*Work instructions:* Copy out exactly the lines spanning the line with "ATOM 96 C CA" to the line with "ATOM 125 C CA", inclusive, from the data underneath, with no pictures.

*Available data:*
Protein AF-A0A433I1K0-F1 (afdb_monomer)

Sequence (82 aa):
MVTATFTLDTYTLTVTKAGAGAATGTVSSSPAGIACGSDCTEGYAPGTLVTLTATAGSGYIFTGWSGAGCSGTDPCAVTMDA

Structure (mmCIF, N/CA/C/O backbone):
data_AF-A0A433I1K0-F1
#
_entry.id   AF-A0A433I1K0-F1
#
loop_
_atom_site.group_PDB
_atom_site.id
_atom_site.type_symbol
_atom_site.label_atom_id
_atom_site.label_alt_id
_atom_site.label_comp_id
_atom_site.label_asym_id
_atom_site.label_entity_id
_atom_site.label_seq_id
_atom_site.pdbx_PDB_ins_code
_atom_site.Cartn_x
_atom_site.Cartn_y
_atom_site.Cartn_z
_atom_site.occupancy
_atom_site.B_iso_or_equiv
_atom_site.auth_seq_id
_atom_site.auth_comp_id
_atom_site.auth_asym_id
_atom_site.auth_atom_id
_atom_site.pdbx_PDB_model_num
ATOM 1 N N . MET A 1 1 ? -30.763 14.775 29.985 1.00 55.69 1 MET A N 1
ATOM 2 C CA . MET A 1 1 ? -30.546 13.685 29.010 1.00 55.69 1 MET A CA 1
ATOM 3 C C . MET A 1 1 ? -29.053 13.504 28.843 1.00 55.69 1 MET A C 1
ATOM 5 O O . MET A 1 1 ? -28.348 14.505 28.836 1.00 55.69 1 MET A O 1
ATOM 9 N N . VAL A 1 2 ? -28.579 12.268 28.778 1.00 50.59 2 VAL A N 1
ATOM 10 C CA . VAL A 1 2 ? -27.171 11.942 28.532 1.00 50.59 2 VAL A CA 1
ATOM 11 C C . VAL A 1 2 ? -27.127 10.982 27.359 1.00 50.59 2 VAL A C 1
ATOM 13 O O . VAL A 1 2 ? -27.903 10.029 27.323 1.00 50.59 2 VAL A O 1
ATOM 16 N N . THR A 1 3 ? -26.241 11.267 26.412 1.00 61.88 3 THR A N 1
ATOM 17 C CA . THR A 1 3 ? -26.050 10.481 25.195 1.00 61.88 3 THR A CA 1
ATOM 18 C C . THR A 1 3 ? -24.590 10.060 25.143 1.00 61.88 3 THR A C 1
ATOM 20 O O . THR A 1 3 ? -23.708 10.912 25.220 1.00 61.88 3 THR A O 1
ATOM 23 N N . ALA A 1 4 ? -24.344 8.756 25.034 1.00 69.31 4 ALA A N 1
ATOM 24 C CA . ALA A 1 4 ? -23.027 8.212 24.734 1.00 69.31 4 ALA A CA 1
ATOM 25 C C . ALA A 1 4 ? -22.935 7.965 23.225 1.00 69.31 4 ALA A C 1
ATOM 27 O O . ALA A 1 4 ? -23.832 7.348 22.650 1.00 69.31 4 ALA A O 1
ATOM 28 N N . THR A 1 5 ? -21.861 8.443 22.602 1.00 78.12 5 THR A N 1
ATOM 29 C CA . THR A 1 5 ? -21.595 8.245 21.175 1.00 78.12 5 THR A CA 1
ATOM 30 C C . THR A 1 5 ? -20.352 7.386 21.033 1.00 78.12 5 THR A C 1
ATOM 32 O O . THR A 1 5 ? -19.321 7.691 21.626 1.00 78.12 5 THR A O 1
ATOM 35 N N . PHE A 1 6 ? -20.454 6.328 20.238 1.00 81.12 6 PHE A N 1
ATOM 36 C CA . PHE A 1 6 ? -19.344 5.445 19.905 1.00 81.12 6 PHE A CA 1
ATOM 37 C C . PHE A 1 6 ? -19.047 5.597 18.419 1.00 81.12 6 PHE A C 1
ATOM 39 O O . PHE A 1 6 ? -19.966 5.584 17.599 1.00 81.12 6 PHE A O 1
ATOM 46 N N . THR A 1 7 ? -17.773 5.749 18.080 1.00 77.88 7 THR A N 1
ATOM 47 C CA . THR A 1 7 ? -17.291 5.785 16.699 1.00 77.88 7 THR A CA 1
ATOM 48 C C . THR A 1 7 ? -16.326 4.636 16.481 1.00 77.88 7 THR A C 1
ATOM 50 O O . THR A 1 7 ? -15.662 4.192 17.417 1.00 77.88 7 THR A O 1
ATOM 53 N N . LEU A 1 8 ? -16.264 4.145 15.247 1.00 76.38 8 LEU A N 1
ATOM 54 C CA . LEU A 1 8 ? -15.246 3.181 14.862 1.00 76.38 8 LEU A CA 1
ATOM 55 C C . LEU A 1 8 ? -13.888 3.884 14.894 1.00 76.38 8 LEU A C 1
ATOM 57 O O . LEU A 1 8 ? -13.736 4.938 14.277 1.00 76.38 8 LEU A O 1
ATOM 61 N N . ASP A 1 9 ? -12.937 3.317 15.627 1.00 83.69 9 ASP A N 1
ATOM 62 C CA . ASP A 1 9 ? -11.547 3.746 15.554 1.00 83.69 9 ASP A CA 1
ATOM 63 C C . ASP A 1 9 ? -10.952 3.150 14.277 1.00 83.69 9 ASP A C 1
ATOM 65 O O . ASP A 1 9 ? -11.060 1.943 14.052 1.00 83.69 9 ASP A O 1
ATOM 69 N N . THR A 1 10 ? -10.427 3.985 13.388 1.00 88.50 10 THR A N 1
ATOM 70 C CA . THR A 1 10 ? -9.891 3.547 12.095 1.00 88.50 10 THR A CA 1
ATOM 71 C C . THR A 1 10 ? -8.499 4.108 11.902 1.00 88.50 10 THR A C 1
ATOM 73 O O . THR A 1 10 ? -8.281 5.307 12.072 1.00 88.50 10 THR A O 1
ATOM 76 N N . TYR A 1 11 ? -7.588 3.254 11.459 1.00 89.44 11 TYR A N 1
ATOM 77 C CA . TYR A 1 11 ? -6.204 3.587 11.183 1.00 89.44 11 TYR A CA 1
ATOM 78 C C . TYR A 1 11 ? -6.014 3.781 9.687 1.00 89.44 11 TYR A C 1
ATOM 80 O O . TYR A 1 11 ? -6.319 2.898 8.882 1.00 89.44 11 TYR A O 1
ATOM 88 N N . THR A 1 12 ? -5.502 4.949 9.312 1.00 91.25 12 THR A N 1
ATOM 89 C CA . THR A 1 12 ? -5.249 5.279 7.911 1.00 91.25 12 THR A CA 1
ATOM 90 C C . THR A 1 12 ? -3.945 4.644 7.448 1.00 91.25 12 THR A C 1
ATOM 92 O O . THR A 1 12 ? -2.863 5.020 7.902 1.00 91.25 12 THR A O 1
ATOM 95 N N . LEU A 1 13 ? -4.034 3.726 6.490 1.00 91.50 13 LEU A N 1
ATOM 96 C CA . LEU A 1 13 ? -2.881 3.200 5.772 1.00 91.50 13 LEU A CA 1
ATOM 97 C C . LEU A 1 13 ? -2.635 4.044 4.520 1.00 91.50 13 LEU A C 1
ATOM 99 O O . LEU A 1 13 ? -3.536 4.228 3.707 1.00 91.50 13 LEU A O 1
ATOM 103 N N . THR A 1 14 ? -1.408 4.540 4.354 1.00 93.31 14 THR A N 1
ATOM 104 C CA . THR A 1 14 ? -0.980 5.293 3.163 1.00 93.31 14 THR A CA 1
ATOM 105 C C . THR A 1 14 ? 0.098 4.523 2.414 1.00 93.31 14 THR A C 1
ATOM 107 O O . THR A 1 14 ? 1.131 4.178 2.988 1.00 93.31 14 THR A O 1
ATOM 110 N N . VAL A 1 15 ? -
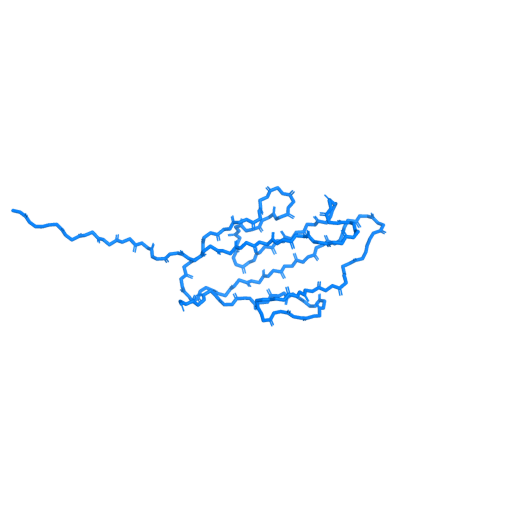0.118 4.287 1.121 1.00 93.31 15 VAL A N 1
ATOM 111 C CA . VAL A 1 15 ? 0.852 3.638 0.233 1.00 93.31 15 VAL A CA 1
ATOM 112 C C . VAL A 1 15 ? 1.548 4.685 -0.626 1.00 93.31 15 VAL A C 1
ATOM 114 O O . VAL A 1 15 ? 0.923 5.392 -1.411 1.00 93.31 15 VAL A O 1
ATOM 117 N N . THR A 1 16 ? 2.873 4.742 -0.535 1.00 91.94 16 THR A N 1
ATOM 118 C CA . T
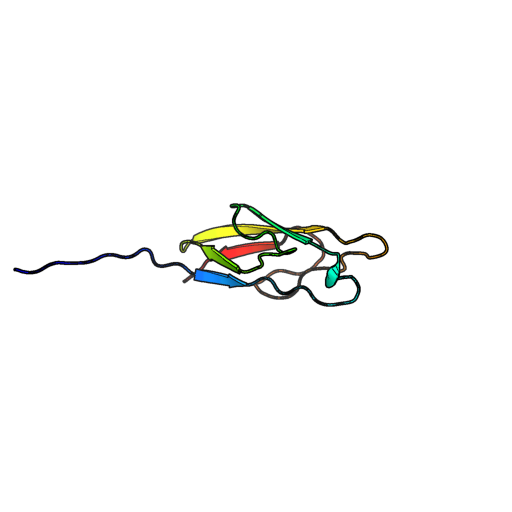HR A 1 16 ? 3.686 5.626 -1.374 1.00 91.94 16 THR A CA 1
ATOM 119 C C . THR A 1 16 ? 4.433 4.803 -2.411 1.00 91.94 16 THR A C 1
ATOM 121 O O . THR A 1 16 ? 5.192 3.897 -2.071 1.00 91.94 16 THR A O 1
ATOM 124 N N . LYS A 1 17 ? 4.255 5.140 -3.691 1.00 91.81 17 LYS A N 1
ATOM 125 C CA . LYS A 1 17 ? 5.037 4.559 -4.789 1.00 91.81 17 LYS A CA 1
ATOM 126 C C . LYS A 1 17 ? 6.310 5.377 -5.001 1.00 91.81 17 LYS A C 1
ATOM 128 O O . LYS A 1 17 ? 6.237 6.595 -5.141 1.00 91.81 17 LYS A O 1
ATOM 133 N N . ALA A 1 18 ? 7.460 4.713 -5.064 1.00 90.00 18 ALA A N 1
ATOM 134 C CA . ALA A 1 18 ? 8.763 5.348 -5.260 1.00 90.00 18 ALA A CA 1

*Written solution:*
ATOM 96 C CA . LEU A 1 13 ? -2.881 3.200 5.772 1.00 91.50 13 LEU A CA 1
ATOM 97 C C . LEU A 1 13 ? -2.635 4.044 4.520 1.00 91.50 13 LEU A C 1
ATOM 99 O O . LEU A 1 13 ? -3.536 4.228 3.707 1.00 91.50 13 LEU A O 1
ATOM 103 N N . THR A 1 14 ? -1.408 4.540 4.354 1.00 93.31 14 THR A N 1
ATOM 104 C CA . THR A 1 14 ? -0.980 5.293 3.163 1.00 93.31 14 THR A CA 1
ATOM 105 C C . THR A 1 14 ? 0.098 4.523 2.414 1.00 93.31 14 THR A C 1
ATOM 107 O O . THR A 1 14 ? 1.131 4.178 2.988 1.00 93.31 14 THR A O 1
ATOM 110 N N . VAL A 1 15 ? -
0.118 4.287 1.121 1.00 93.31 15 VAL A N 1
ATOM 111 C CA . VAL A 1 15 ? 0.852 3.638 0.233 1.00 93.31 15 VAL A CA 1
ATOM 112 C C . VAL A 1 15 ? 1.548 4.685 -0.626 1.00 93.31 15 VAL A C 1
ATOM 114 O O . VAL A 1 15 ? 0.923 5.392 -1.411 1.00 93.31 15 VAL A O 1
ATOM 117 N N . THR A 1 16 ? 2.873 4.742 -0.535 1.00 91.94 16 THR A N 1
ATOM 118 C CA . T
HR A 1 16 ? 3.686 5.626 -1.374 1.00 91.94 16 THR A CA 1
ATOM 119 C C . THR A 1 16 ? 4.433 4.803 -2.411 1.00 91.94 16 THR A C 1
ATOM 121 O O . THR A 1 16 ? 5.192 3.897 -2.071 1.00 91.94 16 THR A O 1
ATOM 124 N N . LYS A 1 17 ? 4.255 5.140 -3.691 1.00 91.81 17 LYS A N 1
ATOM 125 C CA . LYS A 1 17 ? 5.037 4.559 -4.789 1.00 91.81 17 LYS A CA 1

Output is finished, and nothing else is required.